▸ Try it: Below are records; reproduce exactly the lines from the one that has "ATOM 133 C CA" through the one that has "ATOM 160 C CA", ends included, and nothing more.

^^^^^^^^

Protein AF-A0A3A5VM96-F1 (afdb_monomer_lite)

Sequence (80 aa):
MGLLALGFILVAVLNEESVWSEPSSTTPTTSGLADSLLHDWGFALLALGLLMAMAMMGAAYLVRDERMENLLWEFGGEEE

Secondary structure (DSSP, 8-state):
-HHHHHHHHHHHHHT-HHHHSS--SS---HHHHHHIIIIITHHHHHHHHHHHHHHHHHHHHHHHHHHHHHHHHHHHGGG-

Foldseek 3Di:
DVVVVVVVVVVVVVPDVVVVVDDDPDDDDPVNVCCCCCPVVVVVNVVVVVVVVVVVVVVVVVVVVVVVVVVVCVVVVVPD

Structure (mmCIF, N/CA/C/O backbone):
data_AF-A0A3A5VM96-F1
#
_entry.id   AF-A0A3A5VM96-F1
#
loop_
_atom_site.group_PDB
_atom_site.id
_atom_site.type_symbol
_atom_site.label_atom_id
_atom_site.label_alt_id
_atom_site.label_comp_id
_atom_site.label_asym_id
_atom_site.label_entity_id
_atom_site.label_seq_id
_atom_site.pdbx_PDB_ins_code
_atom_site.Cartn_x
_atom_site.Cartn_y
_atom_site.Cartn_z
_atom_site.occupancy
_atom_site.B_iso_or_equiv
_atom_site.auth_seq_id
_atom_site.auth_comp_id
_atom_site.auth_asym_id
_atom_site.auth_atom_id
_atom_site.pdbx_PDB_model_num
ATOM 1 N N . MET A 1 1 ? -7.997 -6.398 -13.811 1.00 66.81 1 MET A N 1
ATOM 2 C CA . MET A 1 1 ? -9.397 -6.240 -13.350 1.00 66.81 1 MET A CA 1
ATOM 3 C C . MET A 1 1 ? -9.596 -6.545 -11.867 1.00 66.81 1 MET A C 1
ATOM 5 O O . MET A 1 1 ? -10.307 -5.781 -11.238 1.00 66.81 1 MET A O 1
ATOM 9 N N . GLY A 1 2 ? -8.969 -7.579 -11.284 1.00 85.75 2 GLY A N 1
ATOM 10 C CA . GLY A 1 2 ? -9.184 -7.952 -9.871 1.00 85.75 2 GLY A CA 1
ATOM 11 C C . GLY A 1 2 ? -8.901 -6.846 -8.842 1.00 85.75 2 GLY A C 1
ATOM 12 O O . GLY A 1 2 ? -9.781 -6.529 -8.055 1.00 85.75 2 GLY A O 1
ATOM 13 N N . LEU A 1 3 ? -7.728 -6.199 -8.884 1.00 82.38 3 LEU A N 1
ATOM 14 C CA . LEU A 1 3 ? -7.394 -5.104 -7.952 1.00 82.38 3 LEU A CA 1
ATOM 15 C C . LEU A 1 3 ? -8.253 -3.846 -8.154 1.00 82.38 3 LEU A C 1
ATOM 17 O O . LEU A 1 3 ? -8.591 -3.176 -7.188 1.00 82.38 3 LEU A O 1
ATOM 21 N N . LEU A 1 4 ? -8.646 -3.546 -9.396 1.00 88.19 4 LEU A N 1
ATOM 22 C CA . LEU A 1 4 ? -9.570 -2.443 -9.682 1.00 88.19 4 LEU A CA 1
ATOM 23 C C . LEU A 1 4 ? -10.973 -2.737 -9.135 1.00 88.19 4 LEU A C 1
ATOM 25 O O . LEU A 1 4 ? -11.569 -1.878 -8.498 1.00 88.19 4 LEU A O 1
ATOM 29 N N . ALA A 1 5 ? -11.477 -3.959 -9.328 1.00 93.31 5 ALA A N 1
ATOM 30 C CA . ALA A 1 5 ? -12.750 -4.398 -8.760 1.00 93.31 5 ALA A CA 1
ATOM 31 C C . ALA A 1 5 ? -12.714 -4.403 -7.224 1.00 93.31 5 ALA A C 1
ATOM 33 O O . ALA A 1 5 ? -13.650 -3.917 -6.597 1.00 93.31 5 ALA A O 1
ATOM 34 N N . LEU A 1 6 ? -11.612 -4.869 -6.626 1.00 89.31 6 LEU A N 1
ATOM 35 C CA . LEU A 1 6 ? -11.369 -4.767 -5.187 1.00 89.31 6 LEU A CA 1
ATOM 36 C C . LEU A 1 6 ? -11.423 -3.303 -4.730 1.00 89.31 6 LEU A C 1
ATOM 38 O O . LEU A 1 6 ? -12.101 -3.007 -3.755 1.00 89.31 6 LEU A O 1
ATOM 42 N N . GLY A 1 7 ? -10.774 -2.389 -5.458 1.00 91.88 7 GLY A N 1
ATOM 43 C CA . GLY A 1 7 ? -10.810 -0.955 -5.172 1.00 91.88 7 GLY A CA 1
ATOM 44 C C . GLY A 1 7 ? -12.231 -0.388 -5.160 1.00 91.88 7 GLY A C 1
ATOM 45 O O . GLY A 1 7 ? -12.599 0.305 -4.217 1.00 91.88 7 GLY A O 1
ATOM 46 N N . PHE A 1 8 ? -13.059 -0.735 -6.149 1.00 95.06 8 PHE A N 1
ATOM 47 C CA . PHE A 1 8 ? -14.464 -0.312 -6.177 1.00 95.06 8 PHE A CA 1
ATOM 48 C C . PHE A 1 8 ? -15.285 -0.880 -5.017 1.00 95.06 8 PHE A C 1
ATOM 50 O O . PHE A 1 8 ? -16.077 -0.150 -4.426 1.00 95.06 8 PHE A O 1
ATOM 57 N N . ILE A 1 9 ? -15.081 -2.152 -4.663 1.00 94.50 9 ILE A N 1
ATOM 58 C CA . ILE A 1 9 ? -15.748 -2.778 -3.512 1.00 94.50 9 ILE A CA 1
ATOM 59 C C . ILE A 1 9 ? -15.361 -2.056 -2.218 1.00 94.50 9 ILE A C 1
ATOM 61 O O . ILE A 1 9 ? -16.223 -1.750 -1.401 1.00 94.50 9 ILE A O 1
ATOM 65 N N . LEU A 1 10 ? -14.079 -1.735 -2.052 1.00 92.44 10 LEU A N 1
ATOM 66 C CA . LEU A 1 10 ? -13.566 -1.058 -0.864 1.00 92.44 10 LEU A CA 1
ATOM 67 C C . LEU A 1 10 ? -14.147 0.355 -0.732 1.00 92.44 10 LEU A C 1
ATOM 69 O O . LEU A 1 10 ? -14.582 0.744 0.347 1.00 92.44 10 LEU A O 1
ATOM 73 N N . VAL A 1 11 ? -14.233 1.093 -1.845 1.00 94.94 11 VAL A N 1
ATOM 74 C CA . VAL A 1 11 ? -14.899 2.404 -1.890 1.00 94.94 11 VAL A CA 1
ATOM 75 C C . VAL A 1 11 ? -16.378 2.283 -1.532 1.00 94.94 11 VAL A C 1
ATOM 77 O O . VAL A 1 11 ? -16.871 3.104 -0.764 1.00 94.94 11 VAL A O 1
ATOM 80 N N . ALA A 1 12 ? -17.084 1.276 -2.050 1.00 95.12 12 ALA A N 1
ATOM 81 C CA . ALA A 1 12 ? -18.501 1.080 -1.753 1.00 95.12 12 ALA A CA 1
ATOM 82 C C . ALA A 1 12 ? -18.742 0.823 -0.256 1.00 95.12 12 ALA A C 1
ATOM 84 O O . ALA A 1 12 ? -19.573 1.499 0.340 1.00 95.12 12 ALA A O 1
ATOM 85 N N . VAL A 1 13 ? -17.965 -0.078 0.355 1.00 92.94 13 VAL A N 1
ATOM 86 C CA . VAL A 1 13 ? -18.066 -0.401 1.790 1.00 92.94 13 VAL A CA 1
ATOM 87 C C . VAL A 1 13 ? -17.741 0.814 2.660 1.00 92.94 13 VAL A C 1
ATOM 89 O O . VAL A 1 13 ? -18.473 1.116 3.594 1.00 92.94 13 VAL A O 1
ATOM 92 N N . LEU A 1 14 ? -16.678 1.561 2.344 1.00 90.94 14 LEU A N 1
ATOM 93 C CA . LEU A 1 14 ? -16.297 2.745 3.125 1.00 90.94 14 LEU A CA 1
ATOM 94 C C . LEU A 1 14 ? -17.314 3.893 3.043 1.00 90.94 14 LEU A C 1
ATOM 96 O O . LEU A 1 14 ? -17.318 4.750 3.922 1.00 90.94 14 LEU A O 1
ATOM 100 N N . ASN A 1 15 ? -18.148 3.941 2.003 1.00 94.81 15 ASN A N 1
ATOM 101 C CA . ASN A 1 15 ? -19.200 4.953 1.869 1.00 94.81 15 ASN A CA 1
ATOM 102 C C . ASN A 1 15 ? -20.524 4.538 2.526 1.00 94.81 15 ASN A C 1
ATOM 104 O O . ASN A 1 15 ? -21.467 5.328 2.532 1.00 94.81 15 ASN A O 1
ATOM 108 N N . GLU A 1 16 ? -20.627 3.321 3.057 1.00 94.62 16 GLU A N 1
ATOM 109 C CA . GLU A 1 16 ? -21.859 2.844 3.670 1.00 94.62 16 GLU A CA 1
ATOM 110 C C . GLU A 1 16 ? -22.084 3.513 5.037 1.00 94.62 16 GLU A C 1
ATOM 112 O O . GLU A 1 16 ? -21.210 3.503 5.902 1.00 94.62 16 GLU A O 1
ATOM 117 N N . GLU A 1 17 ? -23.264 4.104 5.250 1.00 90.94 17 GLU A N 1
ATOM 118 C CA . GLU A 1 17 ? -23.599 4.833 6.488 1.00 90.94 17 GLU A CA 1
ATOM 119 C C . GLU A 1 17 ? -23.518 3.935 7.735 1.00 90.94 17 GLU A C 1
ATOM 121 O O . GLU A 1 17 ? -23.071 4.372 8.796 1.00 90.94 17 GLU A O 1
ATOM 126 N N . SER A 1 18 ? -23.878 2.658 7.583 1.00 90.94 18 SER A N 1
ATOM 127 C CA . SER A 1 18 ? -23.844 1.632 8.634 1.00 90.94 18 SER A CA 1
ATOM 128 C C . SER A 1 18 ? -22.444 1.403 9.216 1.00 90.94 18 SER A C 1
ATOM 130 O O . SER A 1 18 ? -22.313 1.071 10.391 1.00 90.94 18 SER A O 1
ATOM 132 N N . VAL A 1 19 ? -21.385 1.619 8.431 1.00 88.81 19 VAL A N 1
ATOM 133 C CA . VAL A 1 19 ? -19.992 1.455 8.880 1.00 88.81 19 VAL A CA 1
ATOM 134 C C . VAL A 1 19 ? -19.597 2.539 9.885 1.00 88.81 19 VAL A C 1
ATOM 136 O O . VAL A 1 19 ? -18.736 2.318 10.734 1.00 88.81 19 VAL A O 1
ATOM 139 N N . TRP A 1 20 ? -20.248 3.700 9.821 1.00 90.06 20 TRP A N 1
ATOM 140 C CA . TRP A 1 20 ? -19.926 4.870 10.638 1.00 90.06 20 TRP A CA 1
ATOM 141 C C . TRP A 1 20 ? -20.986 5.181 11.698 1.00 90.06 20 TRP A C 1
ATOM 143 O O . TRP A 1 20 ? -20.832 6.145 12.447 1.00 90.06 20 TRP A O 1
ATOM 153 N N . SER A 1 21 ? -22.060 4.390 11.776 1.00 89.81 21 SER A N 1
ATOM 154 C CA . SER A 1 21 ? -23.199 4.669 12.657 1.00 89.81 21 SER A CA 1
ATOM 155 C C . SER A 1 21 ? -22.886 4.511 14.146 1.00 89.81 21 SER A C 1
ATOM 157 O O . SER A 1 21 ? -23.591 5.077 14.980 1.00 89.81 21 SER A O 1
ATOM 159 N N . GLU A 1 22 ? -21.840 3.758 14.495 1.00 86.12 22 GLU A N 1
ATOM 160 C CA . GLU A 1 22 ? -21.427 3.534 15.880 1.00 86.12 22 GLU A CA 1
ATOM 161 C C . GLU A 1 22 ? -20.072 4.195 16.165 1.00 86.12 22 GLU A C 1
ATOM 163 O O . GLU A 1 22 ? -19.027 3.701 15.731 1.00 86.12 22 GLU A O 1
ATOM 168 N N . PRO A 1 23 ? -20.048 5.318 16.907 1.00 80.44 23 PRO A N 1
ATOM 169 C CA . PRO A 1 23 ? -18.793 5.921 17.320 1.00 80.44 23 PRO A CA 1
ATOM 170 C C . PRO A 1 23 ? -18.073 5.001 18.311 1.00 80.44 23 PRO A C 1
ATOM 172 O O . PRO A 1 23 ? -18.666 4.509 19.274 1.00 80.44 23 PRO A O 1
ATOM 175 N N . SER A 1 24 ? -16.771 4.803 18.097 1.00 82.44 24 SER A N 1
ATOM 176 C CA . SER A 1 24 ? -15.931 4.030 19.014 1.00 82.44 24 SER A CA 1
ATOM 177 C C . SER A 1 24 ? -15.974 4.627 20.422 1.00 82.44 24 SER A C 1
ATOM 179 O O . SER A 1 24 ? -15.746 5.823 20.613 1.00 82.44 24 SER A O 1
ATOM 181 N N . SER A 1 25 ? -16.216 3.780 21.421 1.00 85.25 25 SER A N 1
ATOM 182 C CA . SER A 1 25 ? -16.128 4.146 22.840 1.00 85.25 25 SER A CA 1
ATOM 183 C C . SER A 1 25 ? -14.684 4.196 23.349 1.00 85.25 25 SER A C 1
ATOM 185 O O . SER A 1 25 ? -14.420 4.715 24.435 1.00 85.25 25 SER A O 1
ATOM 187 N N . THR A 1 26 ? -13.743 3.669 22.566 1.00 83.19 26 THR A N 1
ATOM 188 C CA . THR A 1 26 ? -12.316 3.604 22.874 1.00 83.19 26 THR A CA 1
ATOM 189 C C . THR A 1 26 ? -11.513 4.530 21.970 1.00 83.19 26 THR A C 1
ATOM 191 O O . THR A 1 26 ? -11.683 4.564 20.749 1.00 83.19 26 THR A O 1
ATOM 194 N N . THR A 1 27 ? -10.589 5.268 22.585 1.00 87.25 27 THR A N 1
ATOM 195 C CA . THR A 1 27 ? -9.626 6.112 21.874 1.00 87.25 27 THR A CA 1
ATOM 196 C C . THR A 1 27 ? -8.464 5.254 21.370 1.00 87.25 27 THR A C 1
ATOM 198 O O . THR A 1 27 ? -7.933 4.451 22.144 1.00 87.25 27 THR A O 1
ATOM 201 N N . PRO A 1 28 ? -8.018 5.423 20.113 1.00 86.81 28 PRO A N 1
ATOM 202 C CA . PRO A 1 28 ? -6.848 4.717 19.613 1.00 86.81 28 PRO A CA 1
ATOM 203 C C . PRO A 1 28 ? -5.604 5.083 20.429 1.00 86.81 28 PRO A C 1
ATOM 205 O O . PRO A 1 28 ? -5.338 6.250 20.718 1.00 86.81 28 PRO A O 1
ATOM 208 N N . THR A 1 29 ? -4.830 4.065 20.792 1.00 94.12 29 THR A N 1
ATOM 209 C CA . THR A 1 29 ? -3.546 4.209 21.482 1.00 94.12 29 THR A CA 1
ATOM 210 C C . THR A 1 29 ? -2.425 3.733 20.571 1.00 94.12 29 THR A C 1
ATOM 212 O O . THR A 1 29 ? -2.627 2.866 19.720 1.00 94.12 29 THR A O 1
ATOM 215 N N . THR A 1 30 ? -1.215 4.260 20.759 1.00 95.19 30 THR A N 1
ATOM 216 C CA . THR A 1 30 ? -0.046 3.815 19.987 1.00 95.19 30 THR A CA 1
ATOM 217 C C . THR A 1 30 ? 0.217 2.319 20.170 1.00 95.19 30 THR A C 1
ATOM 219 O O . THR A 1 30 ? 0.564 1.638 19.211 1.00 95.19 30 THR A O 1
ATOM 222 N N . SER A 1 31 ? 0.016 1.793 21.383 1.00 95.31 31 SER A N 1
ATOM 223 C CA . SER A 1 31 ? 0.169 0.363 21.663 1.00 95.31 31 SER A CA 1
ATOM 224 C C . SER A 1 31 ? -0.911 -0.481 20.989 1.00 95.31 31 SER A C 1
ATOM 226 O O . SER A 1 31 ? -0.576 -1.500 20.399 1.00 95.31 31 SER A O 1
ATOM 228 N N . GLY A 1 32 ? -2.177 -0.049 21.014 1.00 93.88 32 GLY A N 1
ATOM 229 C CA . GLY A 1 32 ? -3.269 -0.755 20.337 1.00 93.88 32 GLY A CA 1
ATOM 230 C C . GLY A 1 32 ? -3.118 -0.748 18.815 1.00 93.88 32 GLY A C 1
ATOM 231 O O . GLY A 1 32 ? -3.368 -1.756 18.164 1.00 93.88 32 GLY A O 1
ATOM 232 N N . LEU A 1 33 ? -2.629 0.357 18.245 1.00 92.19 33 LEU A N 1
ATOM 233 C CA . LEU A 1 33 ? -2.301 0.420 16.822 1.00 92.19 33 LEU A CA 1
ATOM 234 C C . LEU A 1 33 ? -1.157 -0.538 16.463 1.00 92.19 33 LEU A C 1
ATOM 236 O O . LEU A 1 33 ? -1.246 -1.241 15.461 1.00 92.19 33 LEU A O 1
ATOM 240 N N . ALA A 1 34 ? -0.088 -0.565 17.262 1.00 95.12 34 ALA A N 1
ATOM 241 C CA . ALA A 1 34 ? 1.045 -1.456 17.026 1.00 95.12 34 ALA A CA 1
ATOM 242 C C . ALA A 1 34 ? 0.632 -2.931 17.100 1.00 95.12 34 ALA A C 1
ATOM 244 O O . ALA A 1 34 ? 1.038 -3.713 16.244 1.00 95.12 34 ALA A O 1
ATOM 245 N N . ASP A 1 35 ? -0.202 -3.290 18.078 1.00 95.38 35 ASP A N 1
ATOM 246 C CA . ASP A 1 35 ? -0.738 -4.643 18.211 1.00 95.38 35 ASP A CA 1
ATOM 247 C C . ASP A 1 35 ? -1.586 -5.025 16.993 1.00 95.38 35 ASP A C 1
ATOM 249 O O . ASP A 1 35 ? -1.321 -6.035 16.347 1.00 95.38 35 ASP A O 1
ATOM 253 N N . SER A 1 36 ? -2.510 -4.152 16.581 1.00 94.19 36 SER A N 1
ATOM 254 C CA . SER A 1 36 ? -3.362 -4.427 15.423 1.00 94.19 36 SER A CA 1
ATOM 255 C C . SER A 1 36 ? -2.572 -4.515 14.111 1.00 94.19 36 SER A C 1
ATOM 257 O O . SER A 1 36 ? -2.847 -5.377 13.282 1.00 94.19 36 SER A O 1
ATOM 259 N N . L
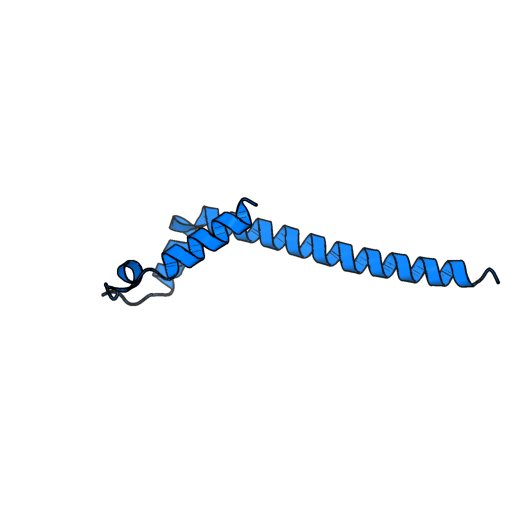EU A 1 37 ? -1.547 -3.680 13.908 1.00 95.12 37 LEU A N 1
ATOM 260 C CA . LEU A 1 37 ? -0.727 -3.720 12.691 1.00 95.12 37 LEU A CA 1
ATOM 261 C C . LEU A 1 37 ? 0.209 -4.932 12.628 1.00 95.12 37 LEU A C 1
ATOM 263 O O . LEU A 1 37 ? 0.436 -5.461 11.540 1.00 95.12 37 LEU A O 1
ATOM 267 N N . LEU A 1 38 ? 0.788 -5.341 13.760 1.00 94.56 38 LEU A N 1
ATOM 268 C CA . LEU A 1 38 ? 1.814 -6.387 13.796 1.00 94.56 38 LEU A CA 1
ATOM 269 C C . LEU A 1 38 ? 1.237 -7.786 14.045 1.00 94.56 38 LEU A C 1
ATOM 271 O O . LEU A 1 38 ? 1.823 -8.755 13.563 1.00 94.56 38 LEU A O 1
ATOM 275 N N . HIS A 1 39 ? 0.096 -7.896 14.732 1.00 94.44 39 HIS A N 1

^^^^^^^^

▸ Solution to this exercise:
ATOM 133 C CA . VAL A 1 19 ? -19.992 1.455 8.880 1.00 88.81 19 VAL A CA 1
ATOM 134 C C . VAL A 1 19 ? -19.597 2.539 9.885 1.00 88.81 19 VAL A C 1
ATOM 136 O O . VAL A 1 19 ? -18.736 2.318 10.734 1.00 88.81 19 VAL A O 1
ATOM 139 N N . TRP A 1 20 ? -20.248 3.700 9.821 1.00 90.06 20 TRP A N 1
ATOM 140 C CA . TRP A 1 20 ? -19.926 4.870 10.638 1.00 90.06 20 TRP A CA 1
ATOM 141 C C . TRP A 1 20 ? -20.986 5.181 11.698 1.00 90.06 20 TRP A C 1
ATOM 143 O O . TRP A 1 20 ? -20.832 6.145 12.447 1.00 90.06 20 TRP A O 1
ATOM 153 N N . SER A 1 21 ? -22.060 4.390 11.776 1.00 89.81 21 SER A N 1
ATOM 154 C CA . SER A 1 21 ? -23.199 4.669 12.657 1.00 89.81 21 SER A CA 1
ATOM 155 C C . SER A 1 21 ? -22.886 4.511 14.146 1.00 89.81 21 SER A C 1
ATOM 157 O O . SER A 1 21 ? -23.591 5.077 14.980 1.00 89.81 21 SER A O 1
ATOM 159 N N . GLU A 1 22 ? -21.840 3.758 14.495 1.00 86.12 22 GLU A N 1
ATOM 160 C CA . GLU A 1 22 ? -21.427 3.534 15.880 1.00 86.12 22 GLU A CA 1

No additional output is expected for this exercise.